Work of Lina Bo Bardi & Contemporaries
This diagram draws inspiration from one of Lina Bo Bardi’s own art exhibits at the Museum of Art in São Paulo—a building which she also designed. In the exhibit, she places art on custom easels with stereotomic bases and glass vertical platforms. She challenges Western notions of linear time by arraying artworks from various time periods in an adjacent manner.

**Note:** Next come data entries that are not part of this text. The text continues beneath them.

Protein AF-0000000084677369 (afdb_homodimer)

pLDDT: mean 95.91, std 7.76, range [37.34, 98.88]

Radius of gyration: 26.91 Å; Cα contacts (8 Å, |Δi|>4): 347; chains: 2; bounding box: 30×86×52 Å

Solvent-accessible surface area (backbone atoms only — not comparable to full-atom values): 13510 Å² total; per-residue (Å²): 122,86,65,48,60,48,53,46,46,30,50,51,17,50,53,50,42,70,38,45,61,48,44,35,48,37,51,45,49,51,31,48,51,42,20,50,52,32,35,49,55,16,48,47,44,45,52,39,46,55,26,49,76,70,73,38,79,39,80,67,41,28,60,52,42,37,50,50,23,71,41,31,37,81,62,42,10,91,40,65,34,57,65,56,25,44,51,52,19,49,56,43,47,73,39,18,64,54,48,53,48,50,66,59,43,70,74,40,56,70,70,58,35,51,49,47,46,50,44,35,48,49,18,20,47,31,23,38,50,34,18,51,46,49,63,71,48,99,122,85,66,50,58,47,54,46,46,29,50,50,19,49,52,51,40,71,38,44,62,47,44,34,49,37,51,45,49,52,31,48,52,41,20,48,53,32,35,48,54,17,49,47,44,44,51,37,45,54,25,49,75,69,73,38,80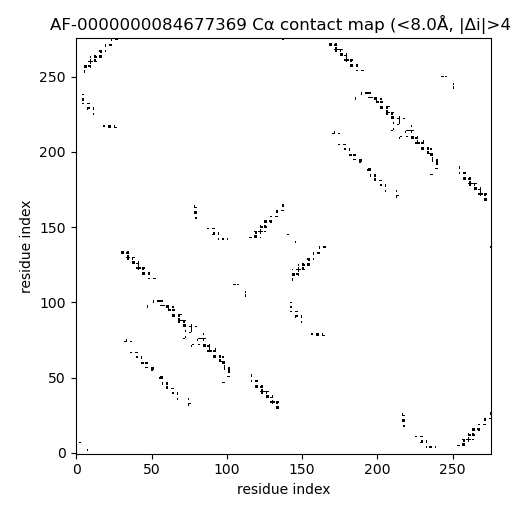,39,80,66,41,29,61,52,42,36,52,50,23,71,40,31,37,80,62,40,10,90,39,66,34,56,64,56,24,45,52,51,18,50,56,43,49,74,39,19,64,53,49,53,50,51,67,58,42,71,74,40,56,69,69,56,36,51,49,48,46,50,45,36,50,48,18,21,46,31,24,40,52,33,18,53,46,48,63,70,49,99

Structure (mmCIF, N/CA/C/O backbone):
data_AF-0000000084677369-model_v1
#
loop_
_entity.id
_entity.type
_entity.pdbx_description
1 polymer 'Chemotaxis protein'
#
loop_
_atom_site.group_PDB
_atom_site.id
_atom_site.type_symbol
_atom_site.label_atom_id
_atom_site.label_alt_id
_atom_site.label_comp_id
_atom_site.label_asym_id
_atom_site.label_entity_id
_atom_site.label_seq_id
_atom_site.pdbx_PDB_ins_code
_atom_site.Cartn_x
_atom_site.Cartn_y
_atom_site.Cartn_z
_atom_site.occupancy
_atom_site.B_iso_or_equiv
_atom_site.auth_seq_id
_atom_site.auth_comp_id
_atom_site.auth_asym_id
_atom_site.auth_atom_id
_atom_site.pdbx_PDB_model_num
ATOM 1 N N . MET A 1 1 ? 14.062 -25.891 -25.203 1 37.44 1 MET A N 1
ATOM 2 C CA . MET A 1 1 ? 13.031 -26.922 -25.281 1 37.44 1 MET A CA 1
ATOM 3 C C . MET A 1 1 ? 11.75 -26.453 -24.594 1 37.44 1 MET A C 1
ATOM 5 O O . MET A 1 1 ? 11.805 -25.672 -23.641 1 37.44 1 MET A O 1
ATOM 9 N N . PRO A 1 2 ? 10.695 -26.234 -25.297 1 44.97 2 PRO A N 1
ATOM 10 C CA . PRO A 1 2 ? 9.508 -25.547 -24.781 1 44.97 2 PRO A CA 1
ATOM 11 C C . PRO A 1 2 ? 9.227 -25.875 -23.312 1 44.97 2 PRO A C 1
ATOM 13 O O . PRO A 1 2 ? 9.133 -27.047 -22.938 1 44.97 2 PRO A O 1
ATOM 16 N N . THR A 1 3 ? 9.711 -25.125 -22.359 1 59.72 3 THR A N 1
ATOM 17 C CA . THR A 1 3 ? 9.617 -25.484 -20.938 1 59.72 3 THR A CA 1
ATOM 18 C C . THR A 1 3 ? 8.203 -25.938 -20.578 1 59.72 3 THR A C 1
ATOM 20 O O . THR A 1 3 ? 7.23 -25.297 -20.969 1 59.72 3 THR A O 1
ATOM 23 N N . GLY A 1 4 ? 8.023 -27.281 -20.469 1 88.94 4 GLY A N 1
ATOM 24 C CA . GLY A 1 4 ? 6.742 -27.906 -20.156 1 88.94 4 GLY A CA 1
ATOM 25 C C . GLY A 1 4 ? 5.93 -27.109 -19.156 1 88.94 4 GLY A C 1
ATOM 26 O O . GLY A 1 4 ? 6.465 -26.25 -18.453 1 88.94 4 GLY A O 1
ATOM 27 N N . ILE A 1 5 ? 4.676 -27.031 -19.312 1 96.62 5 ILE A N 1
ATOM 28 C CA . ILE A 1 5 ? 3.715 -26.359 -18.438 1 96.62 5 ILE A CA 1
ATOM 29 C C . ILE A 1 5 ? 4.191 -26.422 -17 1 96.62 5 ILE A C 1
ATOM 31 O O . ILE A 1 5 ? 4.23 -25.406 -16.297 1 96.62 5 ILE A O 1
ATOM 35 N N . VAL A 1 6 ? 4.73 -27.484 -16.578 1 97.06 6 VAL A N 1
ATOM 36 C CA . VAL A 1 6 ? 5.133 -27.719 -15.203 1 97.06 6 VAL A CA 1
ATOM 37 C C . VAL A 1 6 ? 6.367 -26.875 -14.867 1 97.06 6 VAL A C 1
ATOM 39 O O . VAL A 1 6 ? 6.395 -26.188 -13.852 1 97.06 6 VAL A O 1
ATOM 42 N N . ASP A 1 7 ? 7.293 -26.953 -15.75 1 96.06 7 ASP A N 1
ATOM 43 C CA . ASP A 1 7 ? 8.523 -26.203 -15.539 1 96.06 7 ASP A CA 1
ATOM 44 C C . ASP A 1 7 ? 8.258 -24.703 -15.516 1 96.06 7 ASP A C 1
ATOM 46 O O . ASP A 1 7 ? 8.852 -23.969 -14.727 1 96.06 7 ASP A O 1
ATOM 50 N N . ALA A 1 8 ? 7.422 -24.234 -16.375 1 96.56 8 ALA A N 1
ATOM 51 C CA . ALA A 1 8 ? 7.098 -22.812 -16.438 1 96.56 8 ALA A CA 1
ATOM 52 C C . ALA A 1 8 ? 6.41 -22.344 -15.164 1 96.56 8 ALA A C 1
ATOM 54 O O . ALA A 1 8 ? 6.715 -21.266 -14.656 1 96.56 8 ALA A O 1
ATOM 55 N N . LEU A 1 9 ? 5.527 -23.141 -14.641 1 98.19 9 LEU A N 1
ATOM 56 C CA . LEU A 1 9 ? 4.84 -22.781 -13.406 1 98.19 9 LEU A CA 1
ATOM 57 C C . LEU A 1 9 ? 5.816 -22.734 -12.234 1 98.19 9 LEU A C 1
ATOM 59 O O . LEU A 1 9 ? 5.75 -21.828 -11.398 1 98.19 9 LEU A O 1
ATOM 63 N N . PHE A 1 10 ? 6.684 -23.688 -12.273 1 98.12 10 PHE A N 1
ATOM 64 C CA . PHE A 1 10 ? 7.707 -23.688 -11.234 1 98.12 10 PHE A CA 1
ATOM 65 C C . PHE A 1 10 ? 8.57 -22.438 -11.328 1 98.12 10 PHE A C 1
ATOM 67 O O . PHE A 1 10 ? 8.883 -21.797 -10.312 1 98.12 10 PHE A O 1
ATOM 74 N N . LYS A 1 11 ? 8.914 -22.062 -12.508 1 97.88 11 LYS A N 1
ATOM 75 C CA . LYS A 1 11 ? 9.75 -20.875 -12.734 1 97.88 11 LYS A CA 1
ATOM 76 C C . LYS A 1 11 ? 9.047 -19.609 -12.266 1 97.88 11 LYS A C 1
ATOM 78 O O . LYS A 1 11 ? 9.656 -18.75 -11.633 1 97.88 11 LYS A O 1
ATOM 83 N N . VAL A 1 12 ? 7.801 -19.453 -12.555 1 98.19 12 VAL A N 1
ATOM 84 C CA . VAL A 1 12 ? 7.055 -18.281 -12.125 1 98.19 12 VAL A CA 1
ATOM 85 C C . VAL A 1 12 ? 6.938 -18.266 -10.602 1 98.19 12 VAL A C 1
ATOM 87 O O . VAL A 1 12 ? 7.137 -17.219 -9.969 1 98.19 12 VAL A O 1
ATOM 90 N N . GLY A 1 13 ? 6.613 -19.438 -10.016 1 98.38 13 GLY A N 1
ATOM 91 C CA . GLY A 1 13 ? 6.574 -19.531 -8.562 1 98.38 13 GLY A CA 1
ATOM 92 C C . GLY A 1 13 ? 7.891 -19.156 -7.906 1 98.38 13 GLY A C 1
ATOM 93 O O . GLY A 1 13 ? 7.91 -18.406 -6.918 1 98.38 13 GLY A O 1
ATOM 94 N N . SER A 1 14 ? 8.938 -19.641 -8.516 1 98.5 14 SER A N 1
ATOM 95 C CA . SER A 1 14 ? 10.266 -19.344 -7.992 1 98.5 14 SER A CA 1
ATOM 96 C C . SER A 1 14 ? 10.586 -17.859 -8.102 1 98.5 14 SER A C 1
ATOM 98 O O . SER A 1 14 ? 11.141 -17.266 -7.172 1 98.5 14 SER A O 1
ATOM 100 N N . ALA A 1 15 ? 10.258 -17.312 -9.18 1 98.25 15 ALA A N 1
ATOM 101 C CA . ALA A 1 15 ? 10.5 -15.883 -9.391 1 98.25 15 ALA A CA 1
ATOM 102 C C . ALA A 1 15 ? 9.742 -15.039 -8.367 1 98.25 15 ALA A C 1
ATOM 104 O O . ALA A 1 15 ? 10.297 -14.102 -7.793 1 98.25 15 ALA A O 1
ATOM 105 N N . LEU A 1 16 ? 8.523 -15.406 -8.109 1 98.31 16 LEU A N 1
ATOM 106 C CA . LEU A 1 16 ? 7.719 -14.664 -7.152 1 98.31 16 LEU A CA 1
ATOM 107 C C . LEU A 1 16 ? 8.25 -14.844 -5.738 1 98.31 16 LEU A C 1
ATOM 109 O O . LEU A 1 16 ? 8.297 -13.883 -4.961 1 98.31 16 LEU A O 1
ATOM 113 N N . PHE A 1 17 ? 8.68 -16.016 -5.469 1 98.38 17 PHE A N 1
ATOM 114 C CA . PHE A 1 17 ? 9.258 -16.25 -4.152 1 98.38 17 PHE A CA 1
ATOM 115 C C . PHE A 1 17 ? 10.523 -15.43 -3.961 1 98.38 17 PHE A C 1
ATOM 117 O O . PHE A 1 17 ? 10.758 -14.875 -2.885 1 98.38 17 PHE A O 1
ATOM 124 N N . ASP A 1 18 ? 11.273 -15.336 -5.012 1 97.88 18 ASP A N 1
ATOM 125 C CA . ASP A 1 18 ? 12.508 -14.555 -4.957 1 97.88 18 ASP A CA 1
ATOM 126 C C . ASP A 1 18 ? 12.219 -13.07 -4.789 1 97.88 18 ASP A C 1
ATOM 128 O O . ASP A 1 18 ? 13.055 -12.312 -4.285 1 97.88 18 ASP A O 1
ATOM 132 N N . LEU A 1 19 ? 11.023 -12.633 -5.184 1 97.44 19 LEU A N 1
ATOM 133 C CA . LEU A 1 19 ? 10.633 -11.227 -5.117 1 97.44 19 LEU A CA 1
ATOM 134 C C . LEU A 1 19 ? 9.969 -10.906 -3.785 1 97.44 19 LEU A C 1
ATOM 136 O O . LEU A 1 19 ? 9.461 -9.797 -3.588 1 97.44 19 LEU A O 1
ATOM 140 N N . ARG A 1 20 ? 9.961 -11.805 -2.865 1 95.5 20 ARG A N 1
ATOM 141 C CA . ARG A 1 20 ? 9.203 -11.641 -1.634 1 95.5 20 ARG A CA 1
ATOM 142 C C . ARG A 1 20 ? 9.711 -10.453 -0.825 1 95.5 20 ARG A C 1
ATOM 144 O O . ARG A 1 20 ? 8.922 -9.727 -0.213 1 95.5 20 ARG A O 1
ATOM 151 N N . ASN A 1 21 ? 11.023 -10.242 -0.908 1 94.44 21 ASN A N 1
ATOM 152 C CA . ASN A 1 21 ? 11.57 -9.094 -0.193 1 94.44 21 ASN A CA 1
ATOM 153 C C . ASN A 1 21 ? 11.195 -7.781 -0.872 1 94.44 21 ASN A C 1
ATOM 155 O O . ASN A 1 21 ? 10.914 -6.785 -0.198 1 94.44 21 ASN A O 1
ATOM 159 N N . ALA A 1 22 ? 11.242 -7.844 -2.189 1 94.88 22 ALA A N 1
ATOM 160 C CA . ALA A 1 22 ? 10.828 -6.652 -2.928 1 94.88 22 ALA A CA 1
ATOM 161 C C . ALA A 1 22 ? 9.375 -6.285 -2.607 1 94.88 22 ALA A C 1
ATOM 163 O O . ALA A 1 22 ? 9.047 -5.105 -2.484 1 94.88 22 ALA A O 1
ATOM 164 N N . LEU A 1 23 ? 8.5 -7.25 -2.443 1 96 23 LEU A N 1
ATOM 165 C CA . LEU A 1 23 ? 7.105 -7.031 -2.061 1 96 23 LEU A CA 1
ATOM 166 C C . LEU A 1 23 ? 7.02 -6.328 -0.712 1 96 23 LEU A C 1
ATOM 168 O O . LEU A 1 23 ? 6.266 -5.359 -0.56 1 96 23 LEU A O 1
ATOM 172 N N . SER A 1 24 ? 7.781 -6.762 0.201 1 94.81 24 SER A N 1
ATOM 173 C CA . SER A 1 24 ? 7.812 -6.18 1.538 1 94.81 24 SER A CA 1
ATOM 174 C C . SER A 1 24 ? 8.414 -4.777 1.514 1 94.81 24 SER A C 1
ATOM 176 O O . SER A 1 24 ? 7.906 -3.867 2.172 1 94.81 24 SER A O 1
ATOM 178 N N . GLU A 1 25 ? 9.453 -4.613 0.737 1 96.25 25 GLU A N 1
ATOM 179 C CA . GLU A 1 25 ? 10.141 -3.328 0.662 1 96.25 25 GLU A CA 1
ATOM 180 C C . GLU A 1 25 ? 9.242 -2.252 0.058 1 96.25 25 GLU A C 1
ATOM 182 O O . GLU A 1 25 ? 9.273 -1.098 0.49 1 96.25 25 GLU A O 1
ATOM 187 N N . ALA A 1 26 ? 8.492 -2.639 -0.899 1 96.5 26 ALA A N 1
ATOM 188 C CA . ALA A 1 26 ? 7.57 -1.693 -1.525 1 96.5 26 ALA A CA 1
ATOM 189 C C . ALA A 1 26 ? 6.516 -1.216 -0.532 1 96.5 26 ALA A C 1
ATOM 191 O O . ALA A 1 26 ? 6.156 -0.036 -0.516 1 96.5 26 ALA A O 1
ATOM 192 N N . ARG A 1 27 ? 6.059 -2.076 0.315 1 94.62 27 ARG A N 1
ATOM 193 C CA . ARG A 1 27 ? 5.066 -1.722 1.328 1 94.62 27 ARG A CA 1
ATOM 194 C C . ARG A 1 27 ? 5.664 -0.787 2.373 1 94.62 27 ARG A C 1
ATOM 196 O O . ARG A 1 27 ? 5.023 0.184 2.783 1 94.62 27 ARG A O 1
ATOM 203 N N . GLN A 1 28 ? 6.844 -1.047 2.732 1 95.19 28 GLN A N 1
ATOM 204 C CA . GLN A 1 28 ? 7.527 -0.19 3.695 1 95.19 28 GLN A CA 1
ATOM 205 C C . GLN A 1 28 ? 7.793 1.194 3.107 1 95.19 28 GLN A C 1
ATOM 207 O O . GLN A 1 28 ? 7.664 2.203 3.805 1 95.19 28 GLN A O 1
ATOM 212 N N . ALA A 1 29 ? 8.148 1.133 1.869 1 96.56 29 ALA A N 1
ATOM 213 C CA . ALA A 1 29 ? 8.398 2.406 1.195 1 96.56 29 ALA A CA 1
ATOM 214 C C . ALA A 1 29 ? 7.125 3.25 1.142 1 96.56 29 ALA A C 1
ATOM 216 O O . ALA A 1 29 ? 7.176 4.473 1.309 1 96.56 29 ALA A O 1
ATOM 217 N N . ARG A 1 30 ? 6.02 2.535 0.944 1 96.06 30 ARG A N 1
ATOM 218 C CA . ARG A 1 30 ? 4.738 3.236 0.918 1 96.06 30 ARG A CA 1
ATOM 219 C C . ARG A 1 30 ? 4.406 3.82 2.287 1 96.06 30 ARG A C 1
ATOM 221 O O . ARG A 1 30 ? 3.922 4.949 2.385 1 96.06 30 ARG A O 1
ATOM 228 N N . LYS A 1 31 ? 4.695 3.158 3.377 1 96.31 31 LYS A N 1
ATOM 229 C CA . LYS A 1 31 ? 4.543 3.678 4.734 1 96.31 31 LYS A CA 1
ATOM 230 C C . LYS A 1 31 ? 5.367 4.945 4.934 1 96.31 31 LYS A C 1
ATOM 232 O O . LYS A 1 31 ? 4.871 5.941 5.457 1 96.31 31 LYS A O 1
ATOM 237 N N . LYS A 1 32 ? 6.551 4.848 4.508 1 97.5 32 LYS A N 1
ATOM 238 C CA . LYS A 1 32 ? 7.469 5.969 4.676 1 97.5 32 LYS A CA 1
ATOM 239 C C . LYS A 1 32 ? 6.988 7.195 3.904 1 97.5 32 LYS A C 1
ATOM 241 O O . LYS A 1 32 ? 7.074 8.32 4.398 1 97.5 32 LYS A O 1
ATOM 246 N N . THR A 1 33 ? 6.477 6.934 2.758 1 97.69 33 THR A N 1
ATOM 247 C CA . THR A 1 33 ? 5.988 8.031 1.93 1 97.69 33 THR A CA 1
ATOM 248 C C . THR A 1 33 ? 4.836 8.758 2.617 1 97.69 33 THR A C 1
ATOM 250 O O . THR A 1 33 ? 4.805 9.984 2.654 1 97.69 33 THR A O 1
ATOM 253 N N . VAL A 1 34 ? 3.941 7.992 3.176 1 98.25 34 VAL A N 1
ATOM 254 C CA . VAL A 1 34 ? 2.791 8.57 3.865 1 98.25 34 VAL A CA 1
ATOM 255 C C . VAL A 1 34 ? 3.254 9.312 5.117 1 98.25 34 VAL A C 1
ATOM 257 O O . VAL A 1 34 ? 2.836 10.445 5.363 1 98.25 34 VAL A O 1
ATOM 260 N N . ALA A 1 35 ? 4.164 8.703 5.852 1 98.56 35 ALA A N 1
ATOM 261 C CA . ALA A 1 35 ? 4.691 9.328 7.062 1 98.56 35 ALA A CA 1
ATOM 262 C C . ALA A 1 35 ? 5.422 10.625 6.742 1 98.56 35 ALA A C 1
ATOM 264 O O . ALA A 1 35 ? 5.254 11.633 7.438 1 98.56 35 ALA A O 1
ATOM 265 N N . ASP A 1 36 ? 6.152 10.594 5.664 1 98.69 36 ASP A N 1
ATOM 266 C CA . ASP A 1 36 ? 6.887 11.781 5.246 1 98.69 36 ASP A CA 1
ATOM 267 C C . ASP A 1 36 ? 5.93 12.898 4.84 1 98.69 36 ASP A C 1
ATOM 269 O O . ASP A 1 36 ? 6.172 14.07 5.141 1 98.69 36 ASP A O 1
ATOM 273 N N . PHE A 1 37 ? 4.891 12.547 4.184 1 98.88 37 PHE A N 1
ATOM 274 C CA . PHE A 1 37 ? 3.865 13.508 3.795 1 98.88 37 PHE A CA 1
ATOM 275 C C . PHE A 1 37 ? 3.268 14.188 5.02 1 98.88 37 PHE A C 1
ATOM 277 O O . PHE A 1 37 ? 3.234 15.414 5.098 1 98.88 37 PHE A O 1
ATOM 284 N N . LEU A 1 38 ? 2.908 13.438 6.02 1 98.88 38 LEU A N 1
ATOM 285 C CA . LEU A 1 38 ? 2.318 13.969 7.242 1 98.88 38 LEU A CA 1
ATOM 286 C C . LEU A 1 38 ? 3.34 14.789 8.023 1 98.88 38 LEU A C 1
ATOM 288 O O . LEU A 1 38 ? 3.016 15.859 8.547 1 98.88 38 LEU A O 1
ATOM 292 N N . SER A 1 39 ? 4.531 14.297 8.039 1 98.88 39 SER A N 1
ATOM 293 C CA . SER A 1 39 ? 5.613 15.016 8.711 1 98.88 39 SER A CA 1
ATOM 294 C C . SER A 1 39 ? 5.895 16.359 8.031 1 98.88 39 SER A C 1
ATOM 296 O O . SER A 1 39 ? 6.258 17.328 8.703 1 98.88 39 SER A O 1
ATOM 298 N N . GLY A 1 40 ? 5.707 16.328 6.719 1 98.81 40 GLY A N 1
ATOM 299 C CA . GLY A 1 40 ? 5.895 17.578 5.98 1 98.81 40 GLY A CA 1
ATOM 300 C C . GLY A 1 40 ? 4.91 18.656 6.371 1 98.81 40 GLY A C 1
ATOM 301 O O . GLY A 1 40 ? 5.285 19.812 6.527 1 98.81 40 GLY A O 1
ATOM 302 N N . ILE A 1 41 ? 3.691 18.297 6.613 1 98.88 41 ILE A N 1
ATOM 303 C CA . ILE A 1 41 ? 2.686 19.25 7.066 1 98.88 41 ILE A CA 1
ATOM 304 C C . ILE A 1 41 ? 3.051 19.766 8.461 1 98.88 41 ILE A C 1
ATOM 306 O O . ILE A 1 41 ? 3.029 20.969 8.711 1 98.88 41 ILE A O 1
ATOM 310 N N . ALA A 1 42 ? 3.428 18.812 9.305 1 98.88 42 ALA A N 1
ATOM 311 C CA . ALA A 1 42 ? 3.83 19.172 10.664 1 98.88 42 ALA A CA 1
ATOM 312 C C . ALA A 1 42 ? 4.977 20.172 10.656 1 98.88 42 ALA A C 1
ATOM 314 O O . ALA A 1 42 ? 4.941 21.172 11.375 1 98.88 42 ALA A O 1
ATOM 315 N N . GLN A 1 43 ? 5.93 19.891 9.797 1 98.88 43 GLN A N 1
ATOM 316 C CA . GLN A 1 43 ? 7.109 20.75 9.719 1 98.88 43 GLN A CA 1
ATOM 317 C C . GLN A 1 43 ? 6.738 22.156 9.266 1 98.88 43 GLN A C 1
ATOM 319 O O . GLN A 1 43 ? 7.27 23.141 9.789 1 98.88 43 GLN A O 1
ATOM 324 N N . THR A 1 44 ? 5.879 22.25 8.305 1 98.88 44 THR A N 1
ATOM 325 C CA . THR A 1 44 ? 5.414 23.562 7.832 1 98.88 44 THR A CA 1
ATOM 326 C C . THR A 1 44 ? 4.746 24.344 8.961 1 98.88 44 THR A C 1
ATOM 328 O O . THR A 1 44 ? 5.027 25.516 9.148 1 98.88 44 THR A O 1
ATOM 331 N N . ILE A 1 45 ? 3.932 23.688 9.734 1 98.81 45 ILE A N 1
ATOM 332 C CA . ILE A 1 45 ? 3.209 24.312 10.836 1 98.81 45 ILE A CA 1
ATOM 333 C C . ILE A 1 45 ? 4.191 24.719 11.938 1 98.81 45 ILE A C 1
ATOM 335 O O . ILE A 1 45 ? 4.109 25.812 12.484 1 98.81 45 ILE A O 1
ATOM 339 N N . GLU A 1 46 ? 5.117 23.875 12.211 1 98.75 46 GLU A N 1
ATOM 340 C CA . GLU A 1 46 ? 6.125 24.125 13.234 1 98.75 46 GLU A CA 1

This version of the exhibit displays notable art and architecture in a seemingly scattered manner, connecting them with underlying strings representing similar themes. Each piece provides context to all other pieces in the gallery.
Social, Cultural, Political Influences

This diagram illustrates a connection between the work of Bo Bardi and contemporary historical events in Italy and Brazil, the two places where she lived. Culturally, Bo Bardi draws inspiration from the Italian art movement Arte Povera, characterized by the reuse of existing materials. Socio-politically, at the onset of an emerging dictatorship in Brazil, Bo Bardi changed the trajectory of her work from benefiting private foundations to focusing on the direct interest of the public.
Timeline & Thematics

This diagram illustrates Lina Bo Bardi’s life events over time and on a spectrum between Italian rationalism and São Paulo brutalism. The multicolored line connects Bo Bardi’s career events and highlights after moving to different cities. After she moved to Salvador, Brazil, she became more closely aligned with São Paulo brutalism.
Trajectory of Work through Space & Time

Bo Bardi’s SESC Pompéia in São Paulo represents the penultimate culmination of her trajectory away from rational, universal schools of design in Europe and towards vernacular, climate, and culture specific architecture. After experiencing a fascist regime in Italy and a military dictatorship in Brazil, the SESC Pompeia explores populus-based leisure. The adaptive reuse strategy reflects African-Brazilian cultural tradition to use available resources to build and make. Ambiguous spatial programming allows free movement of people in and around the building, and humble material choice reflects the prioritization of working class functionality.